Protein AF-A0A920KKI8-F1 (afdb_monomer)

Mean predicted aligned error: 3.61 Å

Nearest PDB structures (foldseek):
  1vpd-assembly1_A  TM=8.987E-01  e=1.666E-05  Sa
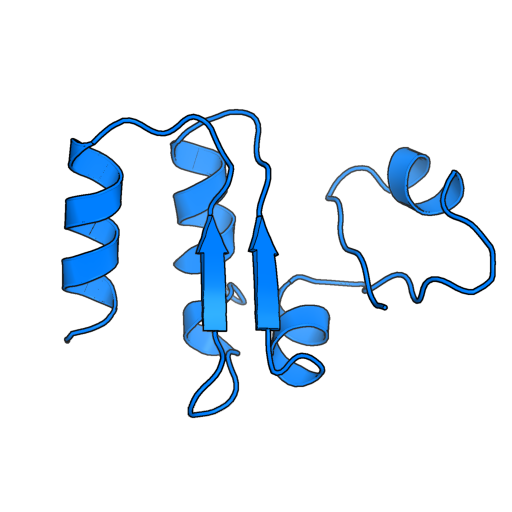lmonella enterica subsp. enterica serovar Typhimurium
  5xvh-assembly1_A-2  TM=9.154E-01  e=5.100E-05  Pyrobaculum calidifontis JCM 11548
  6smz-assembly1_B  TM=8.717E-01  e=4.776E-05  Escherichia coli K-12
  6smy-assembly1_D  TM=8.741E-01  e=5.818E-05  Escherichia coli K-12
  3cky-assembly1_A  TM=8.666E-01  e=3.015E-04  unclassified

pLDDT: mean 91.69, std 7.23, range [56.41, 97.62]

Radius of gyration: 12.84 Å; Cα contacts (8 Å, |Δi|>4): 108; chains: 1; bounding box: 31×22×36 Å

Secondary structure (DSSP, 8-state):
-EE--S-HHHHHTS-TTSEEPSSHHHHHHH-SEEEE--SSHHHHHHHHTSTT-HHHHPPTT-EEEE-S---HHHHHHHHHHH--

Solvent-accessible surface area (backbone atoms only — not comparable to full-atom values): 5054 Å² total; per-residue (Å²): 105,72,48,73,64,97,51,62,69,64,58,68,72,51,61,87,83,47,44,75,41,93,40,56,32,60,44,22,64,75,36,62,62,49,78,46,78,42,97,40,49,70,55,48,49,45,49,33,74,28,90,62,6,35,71,84,31,48,41,93,86,43,45,78,46,79,69,40,73,60,57,73,69,54,60,56,51,53,53,56,67,73,76,109

Sequence (84 aa):
MIAYDIDEHKLNLLPENITRASSIKELAQKCHATITCLPKPEHVLQAVEGKEGLLENASPGMVWIDTSTTDFKQSQELEKSINQ

Foldseek 3Di:
DEDEDPDVVVVVPDDPPYHYDPAQLRVQQPALEEEDADAELVVVCCQDVNDSHNVVRHDVNRHYHYPYPYDPVSVVVVVVVNVD

Structure (mmCIF, N/CA/C/O backbone):
data_AF-A0A920KKI8-F1
#
_entry.id   AF-A0A920KKI8-F1
#
loop_
_atom_site.group_PDB
_atom_site.id
_atom_site.type_symbol
_atom_site.label_atom_id
_atom_site.label_alt_id
_atom_site.label_comp_id
_atom_site.label_asym_id
_atom_site.label_entity_id
_atom_site.label_seq_id
_atom_site.pdbx_PDB_ins_code
_atom_site.Cartn_x
_atom_site.Cartn_y
_atom_site.Cartn_z
_atom_site.occupancy
_atom_site.B_iso_or_equiv
_atom_site.auth_seq_id
_atom_site.auth_comp_id
_atom_site.auth_asym_id
_atom_site.auth_atom_id
_atom_site.pdbx_PDB_model_num
ATOM 1 N N . MET A 1 1 ? -0.584 -8.370 -12.685 1.00 90.06 1 MET A N 1
ATOM 2 C CA . MET A 1 1 ? -0.180 -8.019 -11.306 1.00 90.06 1 MET A CA 1
ATOM 3 C C . MET A 1 1 ? 0.659 -6.757 -11.384 1.00 90.06 1 MET A C 1
ATOM 5 O O . MET A 1 1 ? 1.395 -6.605 -12.354 1.00 90.06 1 MET A O 1
ATOM 9 N N . ILE A 1 2 ? 0.497 -5.856 -10.423 1.00 96.50 2 ILE A N 1
ATOM 10 C CA . ILE A 1 2 ? 1.246 -4.603 -10.322 1.00 96.50 2 ILE A CA 1
ATOM 11 C C . ILE A 1 2 ? 1.962 -4.582 -8.971 1.00 96.50 2 ILE A C 1
ATOM 13 O O . ILE A 1 2 ? 1.406 -5.066 -7.987 1.00 96.50 2 ILE A O 1
ATOM 17 N N . ALA A 1 3 ? 3.196 -4.091 -8.940 1.00 97.44 3 ALA A N 1
ATOM 18 C CA . ALA A 1 3 ? 4.031 -4.054 -7.746 1.00 97.44 3 ALA A CA 1
ATOM 19 C C . ALA A 1 3 ? 4.652 -2.669 -7.561 1.00 97.44 3 ALA A C 1
ATOM 21 O O . ALA A 1 3 ? 4.946 -1.979 -8.538 1.00 97.44 3 ALA A O 1
ATOM 22 N N . TYR A 1 4 ? 4.865 -2.294 -6.306 1.00 97.62 4 TYR A N 1
ATOM 23 C CA . TYR A 1 4 ? 5.548 -1.075 -5.895 1.00 97.62 4 TYR A CA 1
ATOM 24 C C . TYR A 1 4 ? 6.516 -1.412 -4.758 1.00 97.62 4 TYR A C 1
ATOM 26 O O . TYR A 1 4 ? 6.171 -2.183 -3.865 1.00 97.62 4 TYR A O 1
ATOM 34 N N . ASP A 1 5 ? 7.706 -0.828 -4.799 1.00 97.00 5 ASP A N 1
ATOM 35 C CA . ASP A 1 5 ? 8.676 -0.788 -3.708 1.00 97.00 5 ASP A CA 1
ATOM 36 C C . ASP A 1 5 ? 9.373 0.576 -3.803 1.00 97.00 5 ASP A C 1
ATOM 38 O O . ASP A 1 5 ? 9.524 1.122 -4.899 1.00 97.00 5 ASP A O 1
ATOM 42 N N . ILE A 1 6 ? 9.774 1.137 -2.664 1.00 95.81 6 ILE A N 1
ATOM 43 C CA . ILE A 1 6 ? 10.559 2.379 -2.633 1.00 95.81 6 ILE A CA 1
ATOM 44 C C . ILE A 1 6 ? 11.972 2.162 -3.192 1.00 95.81 6 ILE A C 1
ATOM 46 O O . ILE A 1 6 ? 12.632 3.112 -3.602 1.00 95.81 6 ILE A O 1
ATOM 50 N N . ASP A 1 7 ? 12.440 0.913 -3.185 1.00 96.12 7 ASP A N 1
ATOM 51 C CA . ASP A 1 7 ? 13.703 0.490 -3.767 1.00 96.12 7 ASP A CA 1
ATOM 52 C C . ASP A 1 7 ? 13.492 0.026 -5.218 1.00 96.12 7 ASP A C 1
ATOM 54 O O . ASP A 1 7 ? 13.080 -1.107 -5.492 1.00 96.12 7 ASP A O 1
ATOM 58 N N . GLU A 1 8 ? 13.814 0.907 -6.167 1.00 95.06 8 GLU A N 1
ATOM 59 C CA . GLU A 1 8 ? 13.702 0.634 -7.605 1.00 95.06 8 GLU A CA 1
ATOM 60 C C . GLU A 1 8 ? 14.518 -0.588 -8.048 1.00 95.06 8 GLU A C 1
ATOM 62 O O . GLU A 1 8 ? 14.133 -1.281 -8.995 1.00 95.06 8 GLU A O 1
ATOM 67 N N . HIS A 1 9 ? 15.618 -0.919 -7.361 1.00 96.69 9 HIS A N 1
ATOM 68 C CA . HIS A 1 9 ? 16.403 -2.102 -7.707 1.00 96.69 9 HIS A CA 1
ATOM 69 C C . HIS A 1 9 ? 15.586 -3.377 -7.518 1.00 96.69 9 HIS A C 1
ATOM 71 O O . HIS A 1 9 ? 15.647 -4.261 -8.371 1.00 96.69 9 HIS A O 1
ATOM 77 N N . LYS A 1 10 ? 14.766 -3.464 -6.465 1.00 96.06 10 LYS A N 1
ATOM 78 C CA . LYS A 1 10 ? 13.891 -4.624 -6.238 1.00 96.06 10 LYS A CA 1
ATOM 79 C C . LYS A 1 10 ? 12.809 -4.740 -7.303 1.00 96.06 10 LYS A C 1
ATOM 81 O O . LYS A 1 10 ? 12.507
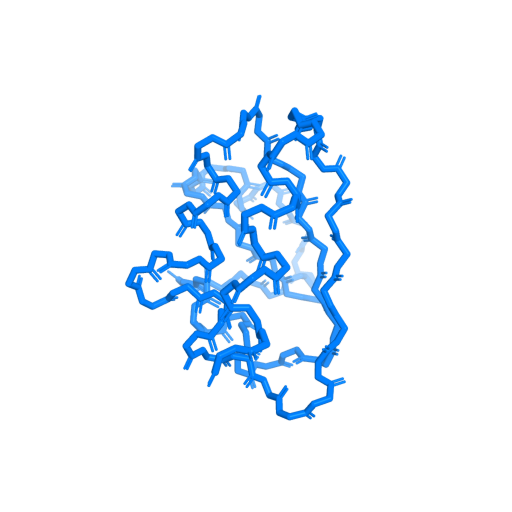 -5.850 -7.735 1.00 96.06 10 LYS A O 1
ATOM 86 N N . LEU A 1 11 ? 12.270 -3.615 -7.775 1.00 96.31 11 LEU A N 1
ATOM 87 C CA . LEU A 1 11 ? 11.302 -3.596 -8.876 1.00 96.31 11 LEU A CA 1
ATOM 88 C C . LEU A 1 11 ? 11.913 -4.077 -10.199 1.00 96.31 11 LEU A C 1
ATOM 90 O O . LEU A 1 11 ? 11.244 -4.760 -10.980 1.00 96.31 11 LEU A O 1
ATOM 94 N N . ASN A 1 12 ? 13.188 -3.769 -10.433 1.00 94.94 12 ASN A N 1
ATOM 95 C CA . ASN A 1 12 ? 13.918 -4.197 -11.626 1.00 94.94 12 ASN A CA 1
ATOM 96 C C . ASN A 1 12 ? 14.235 -5.701 -11.637 1.00 94.94 12 ASN A C 1
ATOM 98 O O . ASN A 1 12 ? 14.439 -6.268 -12.707 1.00 94.94 12 ASN A O 1
ATOM 102 N N . LEU A 1 13 ? 14.229 -6.363 -10.475 1.00 96.88 13 LEU A N 1
ATOM 103 C CA . LEU A 1 13 ? 14.388 -
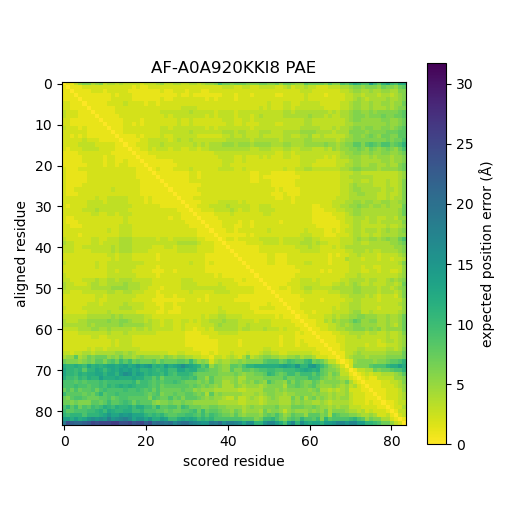7.819 -10.367 1.00 96.88 13 LEU A CA 1
ATOM 104 C C . LEU A 1 13 ? 13.097 -8.592 -10.676 1.00 96.88 13 LEU A C 1
ATOM 106 O O . LEU A 1 13 ? 13.129 -9.818 -10.793 1.00 96.88 13 LEU A O 1
ATOM 110 N N . LEU A 1 14 ? 11.954 -7.907 -10.784 1.00 96.50 14 LEU A N 1
ATOM 111 C CA . LEU A 1 14 ? 10.677 -8.558 -11.057 1.00 96.50 14 LEU A CA 1
ATOM 112 C C . LEU A 1 14 ? 10.597 -9.059 -12.510 1.00 96.50 14 LEU A C 1
ATOM 114 O O . LEU A 1 14 ? 11.132 -8.412 -13.414 1.00 96.50 14 LEU A O 1
ATOM 118 N N . PRO A 1 15 ? 9.865 -10.158 -12.769 1.00 97.44 15 PRO A N 1
ATOM 119 C CA . PRO A 1 15 ? 9.589 -10.642 -14.121 1.00 97.44 15 PRO A CA 1
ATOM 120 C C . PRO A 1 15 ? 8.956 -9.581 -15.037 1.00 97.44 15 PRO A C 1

--------------------------------

REQUIRED WORK — Copy out each line of the material that holds the word "Escherichia".

ANSWER TO THIS PROBLEM —
  6smz-assembly1_B  TM=8.717E-01  e=4.776E-05  Escherichia coli K-12
  6smy-assembly1_D  TM=8.741E-01  e=5.818E-05  Escherichia coli K-12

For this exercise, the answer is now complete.